- Born: December 19, 1888 Lexington, Kentucky, United States
- Died: March 22, 1962 (aged 73) Lexington, Kentucky, United States
- Resting place: Lexington Cemetery
- Education: Princeton University
- Occupations: Farmer, racehorse owner/breeder, racetrack owner/executive, philanthropist
- Known for: Beaumont Farm, Keeneland
- Board member of: Keeneland
- Spouses: Martha Sharkey Withers (1889–1922); Genevieve Morgan Molloy (1897–1987);
- Children: 6
- Honors: Keeneland Mark of Distinction (1968) U.S. Racing Hall of Fame - Pillars of the Turf (2018)

= Hal Price Headley =

Farmer, racehorse owner/breeder, racetrack owner/executive, philanthropist

Hal Price Headley (December 19, 1888 - March 22, 1962) was an American owner and breeder of Thoroughbred racehorses and a founder of Keeneland who served as the race track's president from 1935 to 1951. He owned the 4,000 acre Beaumont Farm on Harrodsburg Road at the western edge of Lexington, Kentucky as well as the 15,000-acre Pinebloom Plantation in Baker County, Georgia.

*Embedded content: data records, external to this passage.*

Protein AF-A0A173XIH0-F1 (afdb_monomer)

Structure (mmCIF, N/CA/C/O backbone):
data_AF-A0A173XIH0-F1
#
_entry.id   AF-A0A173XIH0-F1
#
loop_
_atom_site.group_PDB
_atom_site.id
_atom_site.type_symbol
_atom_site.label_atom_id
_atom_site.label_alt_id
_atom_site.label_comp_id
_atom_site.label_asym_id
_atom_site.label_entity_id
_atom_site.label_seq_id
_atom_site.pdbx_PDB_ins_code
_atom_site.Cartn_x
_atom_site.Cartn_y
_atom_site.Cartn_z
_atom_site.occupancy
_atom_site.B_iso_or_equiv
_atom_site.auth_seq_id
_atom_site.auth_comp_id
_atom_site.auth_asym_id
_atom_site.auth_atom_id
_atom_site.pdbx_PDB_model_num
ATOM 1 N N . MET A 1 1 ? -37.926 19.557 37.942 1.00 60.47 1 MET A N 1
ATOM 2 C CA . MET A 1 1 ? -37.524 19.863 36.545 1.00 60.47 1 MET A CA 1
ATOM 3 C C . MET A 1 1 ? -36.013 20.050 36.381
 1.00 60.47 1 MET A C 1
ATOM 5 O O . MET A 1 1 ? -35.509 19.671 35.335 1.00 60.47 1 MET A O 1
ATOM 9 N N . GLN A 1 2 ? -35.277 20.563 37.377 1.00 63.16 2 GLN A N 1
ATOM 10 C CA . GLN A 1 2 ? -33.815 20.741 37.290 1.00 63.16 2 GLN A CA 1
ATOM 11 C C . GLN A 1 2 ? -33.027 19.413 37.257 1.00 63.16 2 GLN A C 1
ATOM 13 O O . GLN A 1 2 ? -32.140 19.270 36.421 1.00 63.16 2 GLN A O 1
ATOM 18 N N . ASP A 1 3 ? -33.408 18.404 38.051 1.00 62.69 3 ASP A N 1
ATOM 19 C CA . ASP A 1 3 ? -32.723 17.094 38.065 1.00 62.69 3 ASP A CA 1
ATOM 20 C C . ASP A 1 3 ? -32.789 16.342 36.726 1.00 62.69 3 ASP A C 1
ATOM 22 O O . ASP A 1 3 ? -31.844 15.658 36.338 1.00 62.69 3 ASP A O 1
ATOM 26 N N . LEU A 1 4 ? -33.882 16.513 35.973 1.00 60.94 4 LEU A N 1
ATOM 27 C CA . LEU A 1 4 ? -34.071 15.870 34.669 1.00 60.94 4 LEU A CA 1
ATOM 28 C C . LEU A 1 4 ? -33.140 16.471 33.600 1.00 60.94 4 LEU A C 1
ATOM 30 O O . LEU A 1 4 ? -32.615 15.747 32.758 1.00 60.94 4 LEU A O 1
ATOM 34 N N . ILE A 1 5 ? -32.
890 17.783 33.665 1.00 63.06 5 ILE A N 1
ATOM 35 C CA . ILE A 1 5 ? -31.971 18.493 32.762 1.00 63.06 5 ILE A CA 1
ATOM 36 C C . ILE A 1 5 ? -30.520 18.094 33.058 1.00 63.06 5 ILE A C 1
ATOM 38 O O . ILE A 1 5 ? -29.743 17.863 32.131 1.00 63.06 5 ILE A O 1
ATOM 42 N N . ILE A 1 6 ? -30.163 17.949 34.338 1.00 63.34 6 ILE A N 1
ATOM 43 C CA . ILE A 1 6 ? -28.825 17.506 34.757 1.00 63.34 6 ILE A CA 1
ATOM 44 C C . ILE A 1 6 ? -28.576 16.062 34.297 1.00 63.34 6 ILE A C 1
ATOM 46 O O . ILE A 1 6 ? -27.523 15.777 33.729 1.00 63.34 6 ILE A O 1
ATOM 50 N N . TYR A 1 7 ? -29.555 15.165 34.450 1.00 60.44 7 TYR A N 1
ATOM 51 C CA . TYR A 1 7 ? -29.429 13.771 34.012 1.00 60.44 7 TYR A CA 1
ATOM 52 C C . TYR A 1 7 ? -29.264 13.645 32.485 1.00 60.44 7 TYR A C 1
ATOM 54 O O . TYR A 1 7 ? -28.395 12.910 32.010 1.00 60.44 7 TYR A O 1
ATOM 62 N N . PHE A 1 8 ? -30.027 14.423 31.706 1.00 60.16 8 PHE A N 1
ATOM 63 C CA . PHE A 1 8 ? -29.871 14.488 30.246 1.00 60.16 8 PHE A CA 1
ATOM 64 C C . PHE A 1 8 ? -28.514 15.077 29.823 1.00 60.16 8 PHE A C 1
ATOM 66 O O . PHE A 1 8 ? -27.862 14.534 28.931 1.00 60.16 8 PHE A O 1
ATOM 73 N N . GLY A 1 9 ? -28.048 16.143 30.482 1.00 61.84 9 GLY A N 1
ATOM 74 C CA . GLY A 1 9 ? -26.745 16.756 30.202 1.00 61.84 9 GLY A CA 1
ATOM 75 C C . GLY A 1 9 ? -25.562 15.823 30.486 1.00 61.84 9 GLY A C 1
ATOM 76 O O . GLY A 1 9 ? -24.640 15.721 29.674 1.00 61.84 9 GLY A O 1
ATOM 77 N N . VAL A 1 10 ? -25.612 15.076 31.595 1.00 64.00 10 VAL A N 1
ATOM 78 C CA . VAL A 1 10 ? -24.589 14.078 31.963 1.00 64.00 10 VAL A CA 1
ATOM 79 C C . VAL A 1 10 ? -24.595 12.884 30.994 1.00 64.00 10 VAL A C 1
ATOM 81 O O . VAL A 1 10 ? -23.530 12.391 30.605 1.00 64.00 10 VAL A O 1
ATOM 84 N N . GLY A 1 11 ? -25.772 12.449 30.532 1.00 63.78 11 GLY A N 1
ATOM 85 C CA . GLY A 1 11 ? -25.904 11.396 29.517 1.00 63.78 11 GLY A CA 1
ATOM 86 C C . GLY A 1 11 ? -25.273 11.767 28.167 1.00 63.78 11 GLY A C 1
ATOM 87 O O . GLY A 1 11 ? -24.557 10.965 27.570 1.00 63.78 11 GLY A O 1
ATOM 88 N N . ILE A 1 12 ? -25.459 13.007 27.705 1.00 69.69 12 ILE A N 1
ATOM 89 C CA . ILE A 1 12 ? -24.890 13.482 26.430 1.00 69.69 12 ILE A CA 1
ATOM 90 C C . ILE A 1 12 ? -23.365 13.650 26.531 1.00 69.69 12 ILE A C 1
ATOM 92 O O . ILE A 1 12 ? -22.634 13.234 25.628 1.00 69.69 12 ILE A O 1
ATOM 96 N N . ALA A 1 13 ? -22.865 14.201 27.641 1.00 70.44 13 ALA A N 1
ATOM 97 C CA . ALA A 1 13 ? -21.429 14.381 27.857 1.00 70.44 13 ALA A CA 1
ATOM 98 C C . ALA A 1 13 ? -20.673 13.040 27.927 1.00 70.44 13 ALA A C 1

Hal Price Headley was one of those profiled by racing historian Edward L. Bowen in his 2003 book Legacies of the Turf : A Century of Great Thoroughbred Breeders.

In 2018, Hal Price Headley was posthumously inducted into the National Museum of Racing and Hall of Fame as one of the "Pillars of the Turf". The honor is for those "who have made extraordinary contributions to Thoroughbred racing in a leadership or pioneering capacity at the highest national level."